"Sembarangan aja kamu ini Rin. Dia ini temanku dari Yogya," Khalisa menerangkan menahan rasa berang.
   Dini muncul di balik pintu pagar dengan piring berisi lontong sayur  di tangan kanan sementara tangan kirinya menenteng bungkusan nasi uduk dan beberapa potong gorengan. Biasanya Ica titip dibelikan nasi uduk untuk sarapan. Meski kerepotan dengan bawaannya, Dini ikut juga mendekati Romy yang sedang menunggu mangkok burjo diserahkan kepadanya.

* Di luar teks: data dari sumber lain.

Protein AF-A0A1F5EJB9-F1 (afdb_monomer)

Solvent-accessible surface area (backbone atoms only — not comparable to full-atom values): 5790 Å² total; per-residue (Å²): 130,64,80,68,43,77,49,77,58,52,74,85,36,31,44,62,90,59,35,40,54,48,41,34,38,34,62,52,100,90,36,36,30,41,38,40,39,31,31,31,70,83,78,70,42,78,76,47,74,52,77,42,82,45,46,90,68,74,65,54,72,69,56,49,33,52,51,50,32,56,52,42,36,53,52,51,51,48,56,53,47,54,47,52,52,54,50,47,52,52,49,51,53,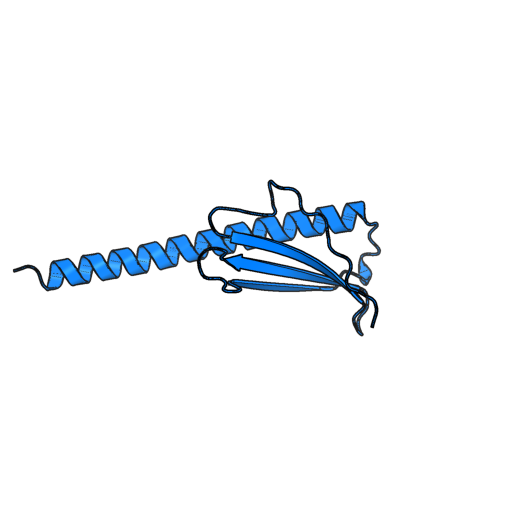50,50,53,50,53,58,74,71,54,133

Sequence (103 aa):
MSTPRKIELSKDFSSKGCYKAKAEIFKDTGGMALSINIKNETTGNLVASDHFGIGSLNLNEERENWLANIIVSNMIRLAVAVRKETGNEIYTAYQNFITSISP

Nearest PDB structures (foldseek):
  7mx5-assembly2_B  TM=6.628E-01  e=1.505E-01  Acinetobacter baumannii
  1ui7-assembly1_B  TM=4.462E-01  e=3.278E+00  Arthrobacter globiformis
  3c76-assembly1_X  TM=5.397E-01  e=7.636E+00  Rhodnius prolixus
  7wir-assembly1_A  TM=4.469E-01  e=4.710E+00  Arthrobacter globiformis
  3wa2-assembly1_X  TM=4.472E-01  e=5.003E+00  Arthrobacter globiformis

Secondary structure (DSSP, 8-state):
-PPPEEP---HHHHEETTEEEEEEEEEETTEEEEEEEEEETTT--EEEEEEEE-GGG---HHHHHHHHHHHHHHHHHHHHHHHHHHHHHHHHHHHHHHHHH--

Mean predicted aligned error: 8.01 Å

pLDDT: mean 84.08, std 9.46, range [54.19, 94.5]

Organism: NCBI:txid1797582

Radius of gyration: 18.27 Å; Cα contacts (8 Å, |Δi|>4): 145; chains: 1; bounding box: 53×27×48 Å

Foldseek 3Di:
DDDKAWADADPVLQDDDQKGKTWTWDQDPLGIKIKMWIARNVVRDTQDIDIDDCRVVPDDSVVVNVVNSVVSNVVNVVSVVVCVVVVVVVVVVVVVVVVVPDD

Structure (mmCIF, N/CA/C/O backbone):
data_AF-A0A1F5EJB9-F1
#
_entry.id   AF-A0A1F5EJB9-F1
#
loop_
_atom_site.group_PDB
_atom_site.id
_atom_site.type_symbol
_atom_site.label_atom_id
_atom_site.label_alt_id
_atom_site.label_comp_id
_atom_site.label_asym_id
_atom_site.label_entity_id
_atom_site.label_seq_id
_atom_site.pdbx_PDB_ins_code
_atom_site.Cartn_x
_atom_site.Cartn_y
_atom_site.Cartn_z
_atom_site.occupancy
_atom_site.B_iso_or_equiv
_atom_site.auth_seq_id
_atom_site.auth_comp_id
_atom_site.auth_asym_id
_atom_site.auth_atom_id
_atom_site.pdbx_PDB_model_num
ATOM 1 N N . ME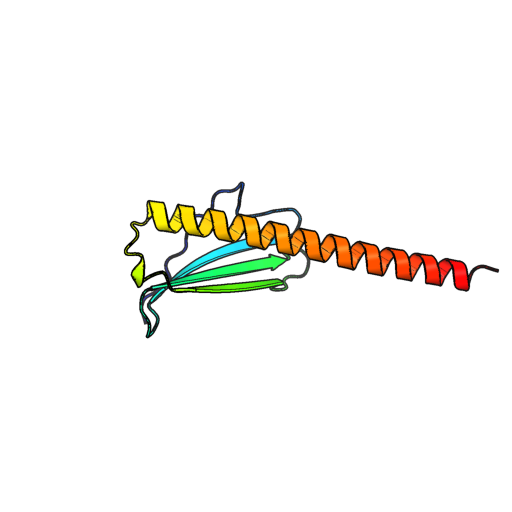T A 1 1 ? 14.605 -16.530 -8.305 1.00 54.19 1 MET A N 1
ATOM 2 C CA . MET A 1 1 ? 13.747 -15.333 -8.162 1.00 54.19 1 MET A CA 1
ATOM 3 C C . MET A 1 1 ? 14.628 -14.188 -7.690 1.00 54.19 1 MET A C 1
ATOM 5 O O . MET A 1 1 ? 15.510 -14.447 -6.880 1.00 54.19 1 MET A O 1
ATOM 9 N N . SER A 1 2 ? 14.481 -12.978 -8.233 1.00 62.34 2 SER A N 1
ATOM 10 C CA . SER A 1 2 ? 15.246 -11.817 -7.752 1.00 62.34 2 SER A CA 1
ATOM 11 C C . SER A 1 2 ? 14.710 -11.358 -6.398 1.00 62.34 2 SER A C 1
ATOM 13 O O . SER A 1 2 ? 13.503 -11.424 -6.170 1.00 62.34 2 SER A O 1
ATOM 15 N N . THR A 1 3 ? 15.579 -10.853 -5.528 1.00 76.81 3 THR A N 1
ATOM 16 C CA . THR A 1 3 ? 15.173 -10.234 -4.261 1.00 76.81 3 THR A CA 1
ATOM 17 C C . THR A 1 3 ? 14.217 -9.061 -4.529 1.00 76.81 3 THR A C 1
ATOM 19 O O . THR A 1 3 ? 14.554 -8.214 -5.362 1.00 76.81 3 THR A O 1
ATOM 22 N N . PRO A 1 4 ? 13.046 -8.984 -3.866 1.00 85.94 4 PRO A N 1
ATOM 23 C CA . PRO A 1 4 ? 12.165 -7.824 -3.966 1.00 85.94 4 PRO A CA 1
ATOM 24 C C . PRO A 1 4 ? 12.891 -6.543 -3.543 1.00 85.94 4 PRO A C 1
ATOM 26 O O . PRO A 1 4 ? 13.563 -6.511 -2.508 1.00 85.94 4 PRO A O 1
ATOM 29 N N . ARG A 1 5 ? 12.752 -5.477 -4.331 1.00 89.88 5 ARG A N 1
ATOM 30 C CA . ARG A 1 5 ? 13.259 -4.144 -3.998 1.00 89.88 5 ARG A CA 1
ATOM 31 C C . ARG A 1 5 ? 12.167 -3.361 -3.286 1.00 89.88 5 ARG A C 1
ATOM 33 O O . ARG A 1 5 ? 11.076 -3.181 -3.820 1.00 89.88 5 ARG A O 1
ATOM 40 N N . LYS A 1 6 ? 12.464 -2.874 -2.084 1.00 90.69 6 LYS A N 1
ATOM 41 C CA . LYS A 1 6 ? 11.551 -1.997 -1.345 1.00 90.69 6 LYS A CA 1
ATOM 42 C C . LYS A 1 6 ? 11.498 -0.624 -1.999 1.00 90.69 6 LYS A C 1
ATOM 44 O O . LYS A 1 6 ? 12.539 -0.082 -2.356 1.00 90.69 6 LYS A O 1
ATOM 49 N N . ILE A 1 7 ? 10.295 -0.073 -2.099 1.00 89.81 7 ILE A N 1
ATOM 50 C CA . ILE A 1 7 ? 10.072 1.288 -2.572 1.00 89.81 7 ILE A CA 1
ATOM 51 C C . ILE A 1 7 ? 10.031 2.236 -1.382 1.00 89.81 7 ILE A C 1
ATOM 53 O O . ILE A 1 7 ? 9.316 2.000 -0.403 1.00 89.81 7 ILE A O 1
ATOM 57 N N . GLU A 1 8 ? 10.796 3.321 -1.475 1.00 87.12 8 GLU A N 1
ATOM 58 C CA . GLU A 1 8 ? 10.746 4.396 -0.495 1.00 87.12 8 GLU A CA 1
ATOM 59 C C . GLU A 1 8 ? 9.493 5.246 -0.736 1.00 87.12 8 GLU A C 1
ATOM 61 O O . GLU A 1 8 ? 9.401 6.056 -1.660 1.00 87.12 8 GLU A O 1
ATOM 66 N N . LEU A 1 9 ? 8.479 5.009 0.093 1.00 88.25 9 LEU A N 1
ATOM 67 C CA . LEU A 1 9 ? 7.248 5.785 0.087 1.00 88.25 9 LEU A CA 1
ATOM 68 C C . LEU A 1 9 ? 7.439 7.058 0.912 1.00 88.25 9 LEU A C 1
ATOM 70 O O . LEU A 1 9 ? 7.940 7.009 2.038 1.00 88.25 9 LEU A O 1
ATOM 74 N N . SER A 1 10 ? 6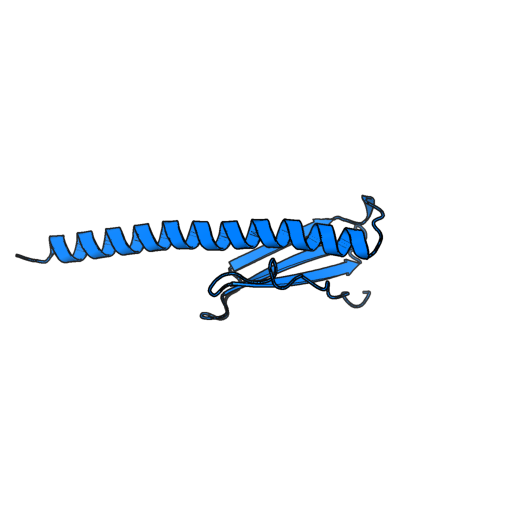.966 8.190 0.396 1.00 86.50 10 SER A N 1
ATOM 75 C CA . SER A 1 10 ? 6.930 9.431 1.169 1.00 86.50 10 SER A CA 1
ATOM 76 C C . SER A 1 10 ? 6.030 9.266 2.400 1.00 86.50 10 SER A C 1
ATOM 78 O O . SER A 1 10 ? 5.031 8.534 2.397 1.00 86.50 10 SER A O 1
ATOM 80 N N . LYS A 1 11 ? 6.382 9.967 3.482 1.00 79.25 11 LYS A N 1
ATOM 81 C CA . LYS A 1 11 ? 5.637 9.958 4.750 1.00 79.25 11 LYS A CA 1
ATOM 82 C C . LYS A 1 11 ? 4.175 10.371 4.567 1.00 79.25 11 LYS A C 1
ATOM 84 O O . LYS A 1 11 ? 3.304 9.777 5.197 1.00 79.25 11 LYS A O 1
ATOM 89 N N . ASP A 1 12 ? 3.916 11.301 3.651 1.00 80.50 12 ASP A N 1
ATOM 90 C CA . ASP A 1 12 ? 2.574 11.834 3.388 1.00 80.50 12 ASP A CA 1
ATOM 91 C C . ASP A 1 12 ? 1.645 10.809 2.725 1.00 80.50 12 ASP A C 1
ATOM 93 O O . ASP A 1 12 ? 0.421 10.900 2.831 1.00 80.50 12 ASP A O 1
ATOM 97 N N . PHE A 1 13 ? 2.223 9.821 2.037 1.00 78.88 13 PHE A N 1
ATOM 98 C CA . PHE A 1 13 ? 1.470 8.789 1.332 1.00 78.88 13 PHE A CA 1
ATOM 99 C C . PHE A 1 13 ? 1.451 7.467 2.086 1.00 78.88 13 PHE A C 1
ATOM 101 O O . PHE A 1 13 ? 0.435 6.785 2.074 1.00 78.88 13 PHE A O 1
ATOM 108 N N . SER A 1 14 ? 2.535 7.114 2.776 1.00 84.50 14 SER A N 1
ATOM 109 C CA . SER A 1 14 ? 2.732 5.793 3.385 1.00 84.50 14 SER A CA 1
ATOM 110 C C . SER A 1 14 ? 1.853 5.491 4.601 1.00 84.50 14 SER A C 1
ATOM 112 O O . SER A 1 14 ? 1.824 4.340 5.045 1.00 84.50 14 SER A O 1
ATOM 114 N N . SER A 1 15 ? 1.135 6.470 5.159 1.00 88.50 15 SER A N 1
ATOM 115 C CA . SER A 1 15 ? 0.274 6.234 6.320 1.00 88.50 15 SER A CA 1
ATOM 116 C C . SER A 1 15 ? -0.900 7.203 6.427 1.00 88.50 15 SER A C 1
ATOM 118 O O . SER A 1 15 ? -0.815 8.360 6.023 1.00 88.50 15 SER A O 1
ATOM 120 N N . LYS A 1 16 ? -2.009 6.731 7.007 1.00 89.12 16 LYS A N 1
ATOM 121 C CA . LYS A 1 16 ? -3.132 7.581 7.431 1.00 89.12 16 LYS A CA 1
ATOM 122 C C . LYS A 1 16 ? -3.930 6.906 8.543 1.00 89.12 16 LYS A C 1
ATOM 124 O O . LYS A 1 16 ? -4.477 5.820 8.355 1.00 89.12 16 LYS A O 1
ATOM 129 N N . GLY A 1 17 ? -4.048 7.561 9.698 1.00 87.38 17 GLY A N 1
ATOM 130 C CA . GLY A 1 17 ? -4.696 6.963 10.870 1.00 87.38 17 GLY A CA 1
ATOM 131 C C . GLY A 1 17 ? -3.970 5.688 11.317 1.00 87.38 17 GLY A C 1
ATOM 132 O O . GLY A 1 17 ? -2.760 5.710 11.504 1.00 87.38 17 GLY A O 1
ATOM 133 N N . CYS A 1 18 ? -4.697 4.575 11.458 1.00 89.38 18 CYS A N 1
ATOM 134 C CA . CYS A 1 18 ? -4.123 3.269 11.819 1.00 89.38 18 CYS A CA 1
ATOM 135 C C . CYS A 1 18 ? -3.545 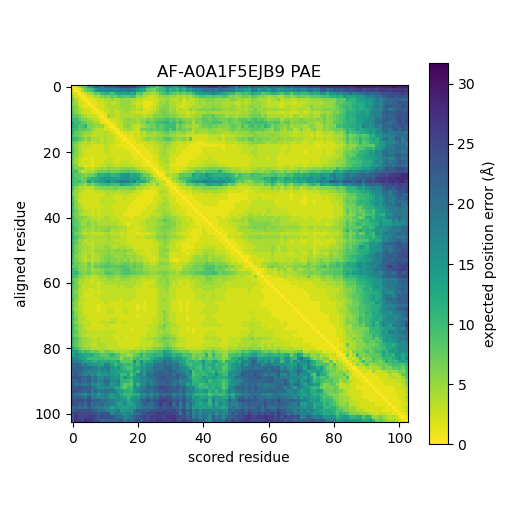2.485 10.628 1.00 89.38 18 CYS A C 1
ATOM 137 O O . CYS A 1 18 ? -3.074 1.365 10.813 1.00 89.38 18 CYS A O 1
ATOM 139 N N . TYR A 1 19 ? -3.595 3.030 9.410 1.00 92.31 19 TYR A N 1
ATOM 140 C CA . TYR A 1 19 ? -3.173 2.323 8.205 1.00 92.31 19 TYR A CA 1
ATOM 141 C C . TYR A 1 19 ? -1.755 2.691 7.793 1.00 92.31 19 TYR A C 1
ATOM 143 O O . TYR A 1 19 ? -1.410 3.874 7.744 1.00 92.31 19 TYR A O 1
ATOM 151 N N . LYS A 1 20 ? -0.969 1.677 7.429 1.00 93.56 20 LYS A N 1
ATOM 152 C CA . LYS A 1 20 ? 0.395 1.812 6.921 1.00 93.56 20 LYS A CA 1
ATOM 153 C C . LYS A 1 20 ? 0.572 0.998 5.648 1.00 93.56 20 LYS A C 1
ATOM 155 O O . LYS A 1 20 ? 0.220 -0.180 5.611 1.00 93.56 20 LYS A O 1
ATOM 160 N N . ALA A 1 21 ? 1.132 1.623 4.622 1.00 94.44 21 ALA A N 1
ATOM 161 C CA . ALA A 1 21 ? 1.447 0.976 3.361 1.00 94.44 21 ALA A CA 1
ATOM 162 C C . ALA A 1 21 ? 2.894 0.482 3.315 1.00 94.44 21 ALA A C 1
ATOM 164 O O . ALA A 1 21 ? 3.803 1.058 3.918 1.00 94.44 21 ALA A O 1
ATOM 165 N N . LYS A 1 22 ? 3.100 -0.577 2.540 1.00 94.00 22 LYS A N 1
ATOM 166 C CA . LYS A 1 22 ? 4.397 -1.046 2.059 1.00 94.00 22 LYS A CA 1
ATOM 167 C C . LYS A 1 22 ? 4.288 -1.274 0.562 1.00 94.00 22 LYS A C 1
ATOM 169 O O . LYS A 1 22 ? 3.277 -1.803 0.109 1.00 94.00 22 LYS A O 1
ATOM 174 N N . ALA A 1 23 ? 5.322 -0.887 -0.171 1.00 94.50 23 ALA A N 1
ATOM 175 C CA . ALA A 1 23 ? 5.413 -1.095 -1.605 1.00 94.50 23 ALA A CA 1
ATOM 176 C C . ALA A 1 23 ? 6.735 -1.790 -1.939 1.00 94.50 23 ALA A C 1
ATOM 178 O O . ALA A 1 23 ? 7.790 -1.419 -1.417 1.00 94.50 23 ALA A O 1
ATOM 179 N N . GLU A 1 24 ? 6.669 -2.813 -2.781 1.00 94.44 24 GLU A N 1
ATOM 180 C CA . GLU A 1 24 ? 7.819 -3.615 -3.190 1.00 94.44 24 GLU A CA 1
ATOM 181 C C . GLU A 1 24 ? 7.721 -3.916 -4.684 1.00 94.44 24 GLU A C 1
ATOM 183 O O . GLU A 1 24 ? 6.638 -4.180 -5.199 1.00 94.44 24 GLU A O 1
ATOM 188 N N . ILE A 1 25 ? 8.852 -3.881 -5.381 1.00 91.00 25 ILE A N 1
ATOM 189 C CA . ILE A 1 25 ? 8.956 -4.294 -6.776 1.00 91.00 25 ILE A CA 1
ATOM 190 C C . ILE A 1 25 ? 9.690 -5.627 -6.837 1.00 91.00 25 ILE A C 1
ATOM 192 O O . ILE A 1 25 ? 10.781 -5.771 -6.284 1.00 91.00 25 ILE A O 1
ATOM 196 N N . PHE A 1 26 ? 9.127 -6.603 -7.539 1.00 88.88 26 PHE A N 1
ATOM 197 C CA . PHE A 1 26 ? 9.776 -7.887 -7.783 1.00 88.88 26 PHE A CA 1
ATOM 198 C C . PHE A 1 26 ? 9.634 -8.316 -9.239 1.00 88.88 26 PHE A C 1
ATOM 200 O O . PHE A 1 26 ? 8.768 -7.845 -9.976 1.00 88.88 26 PHE A O 1
ATOM 207 N N . LYS A 1 27 ? 10.520 -9.221 -9.658 1.00 83.75 27 LYS A N 1
ATOM 208 C CA . LYS A 1 27 ? 10.469 -9.836 -10.980 1.00 83.75 27 LYS A CA 1
ATOM 209 C C . LYS A 1 27 ? 9.582 -11.075 -10.919 1.00 83.75 27 LYS A C 1
ATOM 211 O O . LYS A 1 27 ? 9.906 -12.024 -10.205 1.00 83.75 27 LYS A O 1
ATOM 216 N N . ASP A 1 28 ? 8.502 -11.056 -11.680 1.00 75.19 28 ASP A N 1
ATOM 217 C CA . ASP A 1 28 ? 7.593 -12.174 -11.910 1.00 75.19 28 ASP A CA 1
ATOM 218 C C . ASP A 1 28 ? 7.791 -12.745 -13.331 1.00 75.19 28 ASP A C 1
ATOM 220 O O . ASP A 1 28 ? 8.538 -12.208 -14.155 1.00 75.19 28 ASP A O 1
ATOM 224 N N . THR A 1 29 ? 7.119 -13.854 -13.622 1.00 69.56 29 THR A N 1
ATOM 225 C CA . THR A 1 29 ? 7.018 -14.520 -14.926 1.00 69.56 29 THR A CA 1
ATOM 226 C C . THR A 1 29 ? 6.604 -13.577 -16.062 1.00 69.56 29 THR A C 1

   "O, ternyata ini orangnya yang ditunggu dari pagi," katanya seraya tersenyum dan menyalami Romy lalu menyebutkan namanya. Sekilas Khalisa mencoba melihat sorot mata Romy apakah akan tersedot ke sepasang mata sayu milik Dini. Tak ada perubahan sorot mata yang membuatnya merasa begitu lega. Aduh, apa sebenarnya yang sedang bergolak di dalam hatinya saat ini.
   "Kita naik ke atas dulu ya !" pamit mereka bertiga hampir bersamaan.
   "Teman-temanmu lucu ya Mbak," kalimat Romy yang ke luar setelah itu membuat Khalisa tersenyum tipis.
   "Ada yang kamu taksir nggak?" selidiknya.
   "Nggak, ah.  Aku naksir Mbak aja," balasnya ringan sambil mencoba menatap dalam-dalam ke mata Khalisa. Membuatnya tersipu sejenak  meninggalkan rona merah muda di pipinya.
   "Enak Neng sarapan burjo pagi-pagi," suara Ibu kos pun terdengar sebelum sosoknya terlihat sempurna tepat di belakang Romy. Di situ terletak pintu rumah utama yang menyediakan teras untuk mereka duduk menikmati burjo di mangkok kecil di atas meja.
   "Eh. Ibu. Iya ini Bu. Mau pesan juga Bu?" sahutnya agak kikuk.
   "Nggak Neng, Ibu sudah masak nasi goreng tadi." jawabnya.
   "Burjonya enak lho Bu, masih hangat, " Romy menimpali tanpa malu-malu.